• [ABOUT THIS EXERCISE]:
Give back exactly the lines spanning from the one containing "ATOM 364 C C" to the final line of the records below, and no others.

• [EXERCISE DATA]:
◇ ◇ ◇ ◇ ◇ ◇ ◇
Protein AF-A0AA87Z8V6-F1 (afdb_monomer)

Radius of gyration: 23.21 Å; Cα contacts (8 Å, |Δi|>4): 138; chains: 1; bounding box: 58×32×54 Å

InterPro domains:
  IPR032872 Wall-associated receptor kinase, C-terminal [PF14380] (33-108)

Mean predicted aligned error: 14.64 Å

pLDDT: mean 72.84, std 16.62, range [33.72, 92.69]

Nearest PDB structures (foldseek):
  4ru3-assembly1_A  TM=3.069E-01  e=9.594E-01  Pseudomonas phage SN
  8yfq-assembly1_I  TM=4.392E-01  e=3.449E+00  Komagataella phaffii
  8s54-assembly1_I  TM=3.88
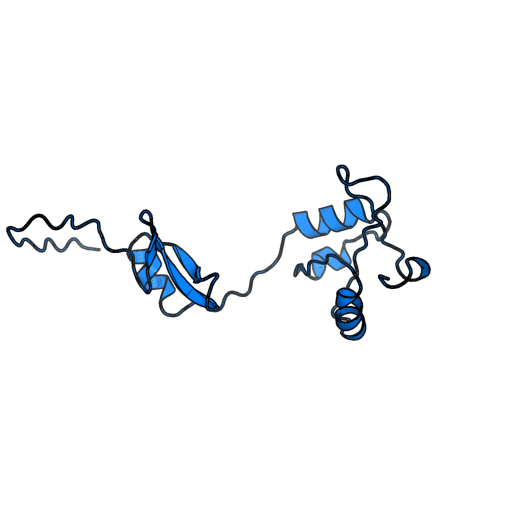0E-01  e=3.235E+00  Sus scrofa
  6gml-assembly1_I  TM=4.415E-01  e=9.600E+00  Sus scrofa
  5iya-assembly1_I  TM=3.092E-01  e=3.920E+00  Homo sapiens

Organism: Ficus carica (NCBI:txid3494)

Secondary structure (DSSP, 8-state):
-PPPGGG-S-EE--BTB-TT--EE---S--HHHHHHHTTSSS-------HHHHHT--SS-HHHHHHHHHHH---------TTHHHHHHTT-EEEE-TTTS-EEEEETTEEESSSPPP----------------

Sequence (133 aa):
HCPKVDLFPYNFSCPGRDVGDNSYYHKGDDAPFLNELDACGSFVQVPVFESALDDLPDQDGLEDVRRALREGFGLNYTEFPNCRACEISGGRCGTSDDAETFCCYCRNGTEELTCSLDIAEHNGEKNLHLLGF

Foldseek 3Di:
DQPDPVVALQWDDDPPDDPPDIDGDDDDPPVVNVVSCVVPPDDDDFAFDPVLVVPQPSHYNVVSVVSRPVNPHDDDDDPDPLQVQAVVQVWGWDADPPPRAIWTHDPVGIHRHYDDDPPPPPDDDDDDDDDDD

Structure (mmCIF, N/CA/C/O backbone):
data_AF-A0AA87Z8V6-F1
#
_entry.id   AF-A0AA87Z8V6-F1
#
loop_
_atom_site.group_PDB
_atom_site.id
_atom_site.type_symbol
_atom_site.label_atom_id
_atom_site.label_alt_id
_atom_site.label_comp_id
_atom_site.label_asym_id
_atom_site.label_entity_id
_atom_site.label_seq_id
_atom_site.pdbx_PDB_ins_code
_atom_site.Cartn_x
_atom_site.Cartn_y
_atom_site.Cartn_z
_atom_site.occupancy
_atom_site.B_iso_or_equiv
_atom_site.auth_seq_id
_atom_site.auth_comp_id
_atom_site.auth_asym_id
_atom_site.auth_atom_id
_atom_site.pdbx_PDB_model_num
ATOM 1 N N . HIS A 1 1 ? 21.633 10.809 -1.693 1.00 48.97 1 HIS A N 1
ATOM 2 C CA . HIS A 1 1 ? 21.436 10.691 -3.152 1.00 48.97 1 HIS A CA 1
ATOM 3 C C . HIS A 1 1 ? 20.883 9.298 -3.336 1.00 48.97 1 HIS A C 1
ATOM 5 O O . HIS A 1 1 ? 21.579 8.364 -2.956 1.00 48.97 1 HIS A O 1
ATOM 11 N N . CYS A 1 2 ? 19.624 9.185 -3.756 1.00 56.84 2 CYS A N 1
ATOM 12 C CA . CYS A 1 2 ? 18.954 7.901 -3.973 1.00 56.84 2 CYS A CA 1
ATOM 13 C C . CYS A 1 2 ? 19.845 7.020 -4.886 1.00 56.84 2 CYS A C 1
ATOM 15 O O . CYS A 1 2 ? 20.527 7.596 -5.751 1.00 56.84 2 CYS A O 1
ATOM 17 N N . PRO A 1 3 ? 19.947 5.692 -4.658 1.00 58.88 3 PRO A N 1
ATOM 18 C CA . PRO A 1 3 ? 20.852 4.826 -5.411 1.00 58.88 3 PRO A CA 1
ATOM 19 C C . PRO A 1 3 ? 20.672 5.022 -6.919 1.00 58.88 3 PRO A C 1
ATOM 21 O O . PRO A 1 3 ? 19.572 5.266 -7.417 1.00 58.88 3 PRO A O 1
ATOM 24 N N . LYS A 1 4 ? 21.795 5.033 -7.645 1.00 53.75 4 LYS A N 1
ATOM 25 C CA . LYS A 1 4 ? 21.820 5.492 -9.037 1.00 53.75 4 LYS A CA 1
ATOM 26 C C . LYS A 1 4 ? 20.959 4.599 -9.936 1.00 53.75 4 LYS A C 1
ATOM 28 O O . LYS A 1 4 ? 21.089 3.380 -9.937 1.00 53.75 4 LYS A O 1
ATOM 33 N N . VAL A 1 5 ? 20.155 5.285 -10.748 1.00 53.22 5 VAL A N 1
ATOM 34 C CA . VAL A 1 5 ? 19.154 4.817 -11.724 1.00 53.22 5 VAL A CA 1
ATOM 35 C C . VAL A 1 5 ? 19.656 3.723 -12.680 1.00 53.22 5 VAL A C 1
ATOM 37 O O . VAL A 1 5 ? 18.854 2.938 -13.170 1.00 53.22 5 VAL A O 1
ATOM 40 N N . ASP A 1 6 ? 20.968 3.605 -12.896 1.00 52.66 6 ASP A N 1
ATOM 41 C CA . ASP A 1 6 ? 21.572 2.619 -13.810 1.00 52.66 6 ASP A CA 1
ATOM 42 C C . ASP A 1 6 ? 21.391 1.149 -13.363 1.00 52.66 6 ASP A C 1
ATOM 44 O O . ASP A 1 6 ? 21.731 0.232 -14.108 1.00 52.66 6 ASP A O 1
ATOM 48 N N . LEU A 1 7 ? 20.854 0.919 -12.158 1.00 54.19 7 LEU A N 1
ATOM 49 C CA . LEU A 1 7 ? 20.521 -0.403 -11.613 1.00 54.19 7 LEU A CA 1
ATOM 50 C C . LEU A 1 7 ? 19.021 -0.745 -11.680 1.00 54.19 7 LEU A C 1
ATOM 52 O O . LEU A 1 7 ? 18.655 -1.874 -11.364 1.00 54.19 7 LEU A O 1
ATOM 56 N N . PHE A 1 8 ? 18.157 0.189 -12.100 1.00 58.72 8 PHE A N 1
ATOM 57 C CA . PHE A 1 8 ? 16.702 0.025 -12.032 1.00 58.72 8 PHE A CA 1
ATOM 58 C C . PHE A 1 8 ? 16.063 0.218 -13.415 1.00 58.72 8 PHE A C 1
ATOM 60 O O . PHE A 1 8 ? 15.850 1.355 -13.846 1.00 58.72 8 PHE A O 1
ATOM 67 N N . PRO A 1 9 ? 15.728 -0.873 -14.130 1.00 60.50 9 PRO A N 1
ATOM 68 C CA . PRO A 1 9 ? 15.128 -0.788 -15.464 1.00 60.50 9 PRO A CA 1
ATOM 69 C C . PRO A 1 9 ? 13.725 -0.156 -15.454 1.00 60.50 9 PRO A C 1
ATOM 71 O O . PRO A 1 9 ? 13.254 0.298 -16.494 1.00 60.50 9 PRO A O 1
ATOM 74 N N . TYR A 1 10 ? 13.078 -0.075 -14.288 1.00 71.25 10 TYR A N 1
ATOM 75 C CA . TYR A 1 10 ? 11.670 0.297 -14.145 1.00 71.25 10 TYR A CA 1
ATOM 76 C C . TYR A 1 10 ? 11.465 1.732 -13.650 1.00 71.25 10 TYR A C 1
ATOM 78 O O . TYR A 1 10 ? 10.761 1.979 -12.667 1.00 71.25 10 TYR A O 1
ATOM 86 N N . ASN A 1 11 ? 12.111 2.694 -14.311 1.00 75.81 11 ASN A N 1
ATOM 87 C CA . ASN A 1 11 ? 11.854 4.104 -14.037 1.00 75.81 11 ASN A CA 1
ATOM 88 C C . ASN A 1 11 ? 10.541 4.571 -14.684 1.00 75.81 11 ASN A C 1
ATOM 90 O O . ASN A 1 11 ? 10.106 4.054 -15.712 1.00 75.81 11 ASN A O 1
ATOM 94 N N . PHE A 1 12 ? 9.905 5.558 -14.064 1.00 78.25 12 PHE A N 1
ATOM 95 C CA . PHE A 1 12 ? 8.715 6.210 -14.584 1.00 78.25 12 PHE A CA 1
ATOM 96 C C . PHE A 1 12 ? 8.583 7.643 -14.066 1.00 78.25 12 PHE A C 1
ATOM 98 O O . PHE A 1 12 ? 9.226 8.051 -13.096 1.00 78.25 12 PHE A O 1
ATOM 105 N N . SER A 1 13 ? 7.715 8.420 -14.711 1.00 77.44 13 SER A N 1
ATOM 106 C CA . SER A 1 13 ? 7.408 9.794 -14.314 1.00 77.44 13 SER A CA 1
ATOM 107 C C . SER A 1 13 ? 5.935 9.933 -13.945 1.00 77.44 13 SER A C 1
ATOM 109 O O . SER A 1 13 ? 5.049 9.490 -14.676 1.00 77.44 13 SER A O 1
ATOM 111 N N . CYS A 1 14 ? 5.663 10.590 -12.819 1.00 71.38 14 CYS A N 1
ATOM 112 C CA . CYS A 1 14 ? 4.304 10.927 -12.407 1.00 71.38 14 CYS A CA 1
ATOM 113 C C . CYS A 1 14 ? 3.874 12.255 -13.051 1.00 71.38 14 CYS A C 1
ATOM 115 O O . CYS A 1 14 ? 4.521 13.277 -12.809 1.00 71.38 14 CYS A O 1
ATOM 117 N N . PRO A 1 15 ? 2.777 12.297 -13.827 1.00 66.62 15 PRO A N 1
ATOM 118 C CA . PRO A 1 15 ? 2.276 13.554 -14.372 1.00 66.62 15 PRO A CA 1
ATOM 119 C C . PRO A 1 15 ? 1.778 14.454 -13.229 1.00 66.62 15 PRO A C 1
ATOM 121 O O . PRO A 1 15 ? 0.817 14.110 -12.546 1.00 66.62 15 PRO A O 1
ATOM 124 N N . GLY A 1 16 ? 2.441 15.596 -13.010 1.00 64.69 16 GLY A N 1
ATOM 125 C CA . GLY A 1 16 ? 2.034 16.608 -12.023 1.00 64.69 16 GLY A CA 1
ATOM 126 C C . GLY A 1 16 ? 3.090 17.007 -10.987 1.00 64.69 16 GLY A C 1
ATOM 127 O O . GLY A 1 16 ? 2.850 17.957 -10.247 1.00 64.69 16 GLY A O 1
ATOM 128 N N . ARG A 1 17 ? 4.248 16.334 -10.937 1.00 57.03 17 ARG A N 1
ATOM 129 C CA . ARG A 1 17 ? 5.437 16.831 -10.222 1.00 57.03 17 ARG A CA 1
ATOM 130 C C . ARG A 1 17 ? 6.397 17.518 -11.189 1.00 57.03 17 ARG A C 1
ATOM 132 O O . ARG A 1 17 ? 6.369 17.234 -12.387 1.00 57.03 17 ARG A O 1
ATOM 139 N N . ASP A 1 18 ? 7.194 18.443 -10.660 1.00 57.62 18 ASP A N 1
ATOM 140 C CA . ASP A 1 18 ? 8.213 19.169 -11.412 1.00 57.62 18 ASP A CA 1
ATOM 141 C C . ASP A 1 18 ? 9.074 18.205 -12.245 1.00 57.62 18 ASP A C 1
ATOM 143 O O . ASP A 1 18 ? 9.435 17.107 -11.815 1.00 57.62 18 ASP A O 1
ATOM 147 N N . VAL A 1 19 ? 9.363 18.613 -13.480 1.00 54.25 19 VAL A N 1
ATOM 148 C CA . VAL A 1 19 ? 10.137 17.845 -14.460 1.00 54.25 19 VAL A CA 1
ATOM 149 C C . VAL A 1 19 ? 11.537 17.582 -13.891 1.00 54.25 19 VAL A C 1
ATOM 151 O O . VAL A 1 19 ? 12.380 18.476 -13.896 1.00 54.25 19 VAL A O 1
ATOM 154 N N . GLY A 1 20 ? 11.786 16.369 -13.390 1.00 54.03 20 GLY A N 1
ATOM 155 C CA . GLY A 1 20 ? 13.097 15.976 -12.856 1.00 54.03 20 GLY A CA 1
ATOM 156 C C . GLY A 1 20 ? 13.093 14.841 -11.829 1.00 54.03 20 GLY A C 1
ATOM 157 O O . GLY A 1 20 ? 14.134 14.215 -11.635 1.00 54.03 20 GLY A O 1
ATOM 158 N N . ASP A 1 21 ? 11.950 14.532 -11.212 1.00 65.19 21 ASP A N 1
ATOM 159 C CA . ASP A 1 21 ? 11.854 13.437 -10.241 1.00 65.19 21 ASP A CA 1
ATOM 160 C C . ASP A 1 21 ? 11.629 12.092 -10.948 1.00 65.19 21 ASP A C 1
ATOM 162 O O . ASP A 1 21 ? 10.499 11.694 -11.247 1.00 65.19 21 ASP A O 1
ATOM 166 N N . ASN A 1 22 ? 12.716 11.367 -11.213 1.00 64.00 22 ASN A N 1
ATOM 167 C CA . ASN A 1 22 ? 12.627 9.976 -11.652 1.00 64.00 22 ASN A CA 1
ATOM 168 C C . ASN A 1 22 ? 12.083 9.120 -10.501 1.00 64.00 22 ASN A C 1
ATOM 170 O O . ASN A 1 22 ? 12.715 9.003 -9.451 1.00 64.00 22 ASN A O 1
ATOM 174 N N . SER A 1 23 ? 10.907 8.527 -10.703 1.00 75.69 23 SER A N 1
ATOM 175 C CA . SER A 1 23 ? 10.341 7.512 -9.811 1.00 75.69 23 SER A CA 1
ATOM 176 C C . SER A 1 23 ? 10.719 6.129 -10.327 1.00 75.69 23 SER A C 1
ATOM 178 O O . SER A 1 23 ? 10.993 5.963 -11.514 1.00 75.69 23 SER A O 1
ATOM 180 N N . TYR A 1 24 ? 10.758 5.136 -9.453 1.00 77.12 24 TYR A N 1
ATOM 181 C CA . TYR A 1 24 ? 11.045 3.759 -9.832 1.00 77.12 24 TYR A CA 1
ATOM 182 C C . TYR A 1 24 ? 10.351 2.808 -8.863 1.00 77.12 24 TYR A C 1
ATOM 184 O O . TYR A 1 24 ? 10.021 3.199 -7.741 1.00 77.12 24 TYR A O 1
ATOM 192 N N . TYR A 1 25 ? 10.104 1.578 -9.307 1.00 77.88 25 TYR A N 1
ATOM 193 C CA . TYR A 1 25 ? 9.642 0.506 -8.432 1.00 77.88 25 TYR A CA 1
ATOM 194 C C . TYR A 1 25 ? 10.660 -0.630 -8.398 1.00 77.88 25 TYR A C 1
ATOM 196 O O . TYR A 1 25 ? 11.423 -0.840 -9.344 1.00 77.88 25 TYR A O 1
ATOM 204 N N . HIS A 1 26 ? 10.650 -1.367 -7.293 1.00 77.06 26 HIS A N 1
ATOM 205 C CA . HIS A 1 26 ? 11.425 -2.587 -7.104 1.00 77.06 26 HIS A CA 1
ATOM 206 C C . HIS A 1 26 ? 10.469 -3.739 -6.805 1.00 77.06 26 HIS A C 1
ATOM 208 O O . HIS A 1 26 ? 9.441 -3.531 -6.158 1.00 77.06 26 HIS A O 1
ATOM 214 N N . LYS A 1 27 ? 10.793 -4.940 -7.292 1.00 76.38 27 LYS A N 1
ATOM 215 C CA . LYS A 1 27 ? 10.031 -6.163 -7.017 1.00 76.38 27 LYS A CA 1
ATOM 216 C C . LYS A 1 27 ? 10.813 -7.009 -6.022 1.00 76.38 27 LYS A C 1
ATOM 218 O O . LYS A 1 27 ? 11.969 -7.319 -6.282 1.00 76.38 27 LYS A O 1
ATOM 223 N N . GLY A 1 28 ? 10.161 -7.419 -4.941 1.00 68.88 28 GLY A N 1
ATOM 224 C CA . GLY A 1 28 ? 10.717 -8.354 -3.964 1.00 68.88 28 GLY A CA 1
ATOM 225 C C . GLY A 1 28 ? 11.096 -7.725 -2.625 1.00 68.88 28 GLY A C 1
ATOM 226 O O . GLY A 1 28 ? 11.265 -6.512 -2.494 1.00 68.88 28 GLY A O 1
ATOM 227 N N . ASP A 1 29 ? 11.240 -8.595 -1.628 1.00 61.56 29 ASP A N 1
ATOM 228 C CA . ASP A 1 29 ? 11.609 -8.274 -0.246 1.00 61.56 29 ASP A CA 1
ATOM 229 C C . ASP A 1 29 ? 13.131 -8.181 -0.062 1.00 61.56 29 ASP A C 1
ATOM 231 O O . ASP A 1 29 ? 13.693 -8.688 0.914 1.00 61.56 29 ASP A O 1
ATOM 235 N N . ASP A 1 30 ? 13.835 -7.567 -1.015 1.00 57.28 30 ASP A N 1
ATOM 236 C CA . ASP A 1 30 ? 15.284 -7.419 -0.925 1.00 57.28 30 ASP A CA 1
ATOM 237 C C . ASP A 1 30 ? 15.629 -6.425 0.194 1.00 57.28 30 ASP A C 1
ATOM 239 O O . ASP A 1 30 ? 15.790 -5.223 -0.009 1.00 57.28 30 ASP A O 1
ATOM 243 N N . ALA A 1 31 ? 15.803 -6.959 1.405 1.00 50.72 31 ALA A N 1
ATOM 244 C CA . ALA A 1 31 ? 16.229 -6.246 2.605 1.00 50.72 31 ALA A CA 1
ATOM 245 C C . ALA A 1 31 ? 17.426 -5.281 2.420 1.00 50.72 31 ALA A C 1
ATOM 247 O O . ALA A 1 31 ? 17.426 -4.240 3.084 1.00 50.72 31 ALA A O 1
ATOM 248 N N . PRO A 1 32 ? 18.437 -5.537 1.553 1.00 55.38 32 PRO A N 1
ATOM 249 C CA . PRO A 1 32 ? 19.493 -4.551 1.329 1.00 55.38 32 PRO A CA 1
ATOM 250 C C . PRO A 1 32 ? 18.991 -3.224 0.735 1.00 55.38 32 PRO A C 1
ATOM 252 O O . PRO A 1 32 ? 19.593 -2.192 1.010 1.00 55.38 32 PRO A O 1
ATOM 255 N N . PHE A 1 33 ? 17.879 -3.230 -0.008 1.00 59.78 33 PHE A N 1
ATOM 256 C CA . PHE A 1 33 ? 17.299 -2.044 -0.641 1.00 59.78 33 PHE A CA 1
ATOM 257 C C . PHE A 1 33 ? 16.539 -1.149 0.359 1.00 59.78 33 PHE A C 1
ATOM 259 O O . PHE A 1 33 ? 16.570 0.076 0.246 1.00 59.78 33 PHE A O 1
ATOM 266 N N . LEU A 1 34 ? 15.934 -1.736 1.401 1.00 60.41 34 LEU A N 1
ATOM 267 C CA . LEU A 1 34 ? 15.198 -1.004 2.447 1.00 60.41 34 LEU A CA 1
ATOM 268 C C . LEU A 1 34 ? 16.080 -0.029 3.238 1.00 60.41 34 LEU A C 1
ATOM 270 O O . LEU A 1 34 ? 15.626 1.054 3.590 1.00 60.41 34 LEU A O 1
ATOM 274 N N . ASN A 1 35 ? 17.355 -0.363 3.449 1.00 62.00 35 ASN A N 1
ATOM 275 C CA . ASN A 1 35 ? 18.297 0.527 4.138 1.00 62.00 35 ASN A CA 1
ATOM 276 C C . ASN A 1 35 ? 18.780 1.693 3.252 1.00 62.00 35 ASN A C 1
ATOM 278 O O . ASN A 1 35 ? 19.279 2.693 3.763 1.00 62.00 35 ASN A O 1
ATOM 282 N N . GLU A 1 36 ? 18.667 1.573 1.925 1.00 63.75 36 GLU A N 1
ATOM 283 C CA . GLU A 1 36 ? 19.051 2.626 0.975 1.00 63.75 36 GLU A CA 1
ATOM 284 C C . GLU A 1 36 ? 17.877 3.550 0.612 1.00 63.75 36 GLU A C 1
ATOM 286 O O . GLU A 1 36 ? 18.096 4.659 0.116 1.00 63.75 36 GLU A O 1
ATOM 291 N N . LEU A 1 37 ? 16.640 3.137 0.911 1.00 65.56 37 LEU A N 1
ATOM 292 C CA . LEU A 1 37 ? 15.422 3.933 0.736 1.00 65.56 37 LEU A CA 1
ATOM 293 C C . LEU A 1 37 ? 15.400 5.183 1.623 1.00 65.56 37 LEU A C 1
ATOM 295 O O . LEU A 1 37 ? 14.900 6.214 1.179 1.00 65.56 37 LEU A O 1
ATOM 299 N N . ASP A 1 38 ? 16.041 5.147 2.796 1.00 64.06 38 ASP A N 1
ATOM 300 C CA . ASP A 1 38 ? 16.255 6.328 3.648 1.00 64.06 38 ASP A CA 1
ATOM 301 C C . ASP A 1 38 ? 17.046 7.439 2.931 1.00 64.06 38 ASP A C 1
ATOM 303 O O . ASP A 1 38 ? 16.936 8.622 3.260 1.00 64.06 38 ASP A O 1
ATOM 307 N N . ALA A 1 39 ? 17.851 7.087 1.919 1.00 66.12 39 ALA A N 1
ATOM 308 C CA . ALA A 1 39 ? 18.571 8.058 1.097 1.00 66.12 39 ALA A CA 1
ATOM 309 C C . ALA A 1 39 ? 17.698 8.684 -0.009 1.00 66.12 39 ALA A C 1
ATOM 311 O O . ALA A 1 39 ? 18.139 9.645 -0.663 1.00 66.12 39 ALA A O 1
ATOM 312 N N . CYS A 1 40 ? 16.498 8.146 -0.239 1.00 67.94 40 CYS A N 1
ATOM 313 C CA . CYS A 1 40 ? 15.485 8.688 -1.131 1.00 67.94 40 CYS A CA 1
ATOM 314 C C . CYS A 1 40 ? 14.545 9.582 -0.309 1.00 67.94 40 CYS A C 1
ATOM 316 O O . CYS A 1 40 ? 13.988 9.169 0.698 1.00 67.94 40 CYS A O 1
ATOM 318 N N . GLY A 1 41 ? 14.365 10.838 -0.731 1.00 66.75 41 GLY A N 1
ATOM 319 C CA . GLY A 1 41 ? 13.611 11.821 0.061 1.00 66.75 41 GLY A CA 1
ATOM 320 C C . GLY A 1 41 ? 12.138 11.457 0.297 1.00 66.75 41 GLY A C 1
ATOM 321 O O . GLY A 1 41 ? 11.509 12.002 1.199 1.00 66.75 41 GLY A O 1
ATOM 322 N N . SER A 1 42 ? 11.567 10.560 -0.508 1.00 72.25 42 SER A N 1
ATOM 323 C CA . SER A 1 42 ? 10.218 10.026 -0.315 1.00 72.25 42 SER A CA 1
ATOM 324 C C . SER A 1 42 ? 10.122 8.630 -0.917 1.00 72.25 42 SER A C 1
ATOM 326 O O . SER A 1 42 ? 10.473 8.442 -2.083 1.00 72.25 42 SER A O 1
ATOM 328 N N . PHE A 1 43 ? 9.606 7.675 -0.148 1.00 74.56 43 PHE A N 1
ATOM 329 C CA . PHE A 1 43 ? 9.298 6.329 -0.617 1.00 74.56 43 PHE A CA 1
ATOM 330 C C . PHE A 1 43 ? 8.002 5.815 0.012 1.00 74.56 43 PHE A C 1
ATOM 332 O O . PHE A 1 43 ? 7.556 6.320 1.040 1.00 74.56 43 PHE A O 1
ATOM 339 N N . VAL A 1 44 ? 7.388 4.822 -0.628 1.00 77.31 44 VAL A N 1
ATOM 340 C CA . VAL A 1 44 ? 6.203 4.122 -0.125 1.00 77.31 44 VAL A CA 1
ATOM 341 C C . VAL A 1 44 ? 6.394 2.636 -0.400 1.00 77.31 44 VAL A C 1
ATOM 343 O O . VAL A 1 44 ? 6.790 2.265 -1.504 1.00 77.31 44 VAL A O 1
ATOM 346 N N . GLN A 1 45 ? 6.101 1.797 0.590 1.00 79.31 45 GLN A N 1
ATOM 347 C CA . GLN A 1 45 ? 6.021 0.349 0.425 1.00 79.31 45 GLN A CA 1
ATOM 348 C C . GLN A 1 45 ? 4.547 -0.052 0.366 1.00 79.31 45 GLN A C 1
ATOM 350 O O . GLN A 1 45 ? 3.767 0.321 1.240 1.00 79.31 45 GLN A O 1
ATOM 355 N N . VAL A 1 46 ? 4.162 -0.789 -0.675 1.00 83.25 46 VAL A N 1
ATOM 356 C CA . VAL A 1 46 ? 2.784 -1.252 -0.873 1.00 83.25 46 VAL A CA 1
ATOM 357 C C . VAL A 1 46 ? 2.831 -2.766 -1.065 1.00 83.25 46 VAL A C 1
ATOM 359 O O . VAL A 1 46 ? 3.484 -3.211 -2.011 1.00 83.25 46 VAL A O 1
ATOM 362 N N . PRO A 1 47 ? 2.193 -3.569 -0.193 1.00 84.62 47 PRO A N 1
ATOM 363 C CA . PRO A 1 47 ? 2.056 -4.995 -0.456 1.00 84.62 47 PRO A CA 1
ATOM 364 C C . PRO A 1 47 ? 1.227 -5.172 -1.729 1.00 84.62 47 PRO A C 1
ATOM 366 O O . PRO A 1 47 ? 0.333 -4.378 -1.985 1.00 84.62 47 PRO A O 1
◇ ◇ ◇ ◇ ◇ ◇ ◇
• [SOLUTION TO THIS TASK]:
ATOM 364 C C . PRO A 1 47 ? 1.227 -5.172 -1.729 1.00 84.62 47 PRO A C 1
ATOM 366 O O . PRO A 1 47 ? 0.333 -4.378 -1.985 1.00 84.62 47 PRO A O 1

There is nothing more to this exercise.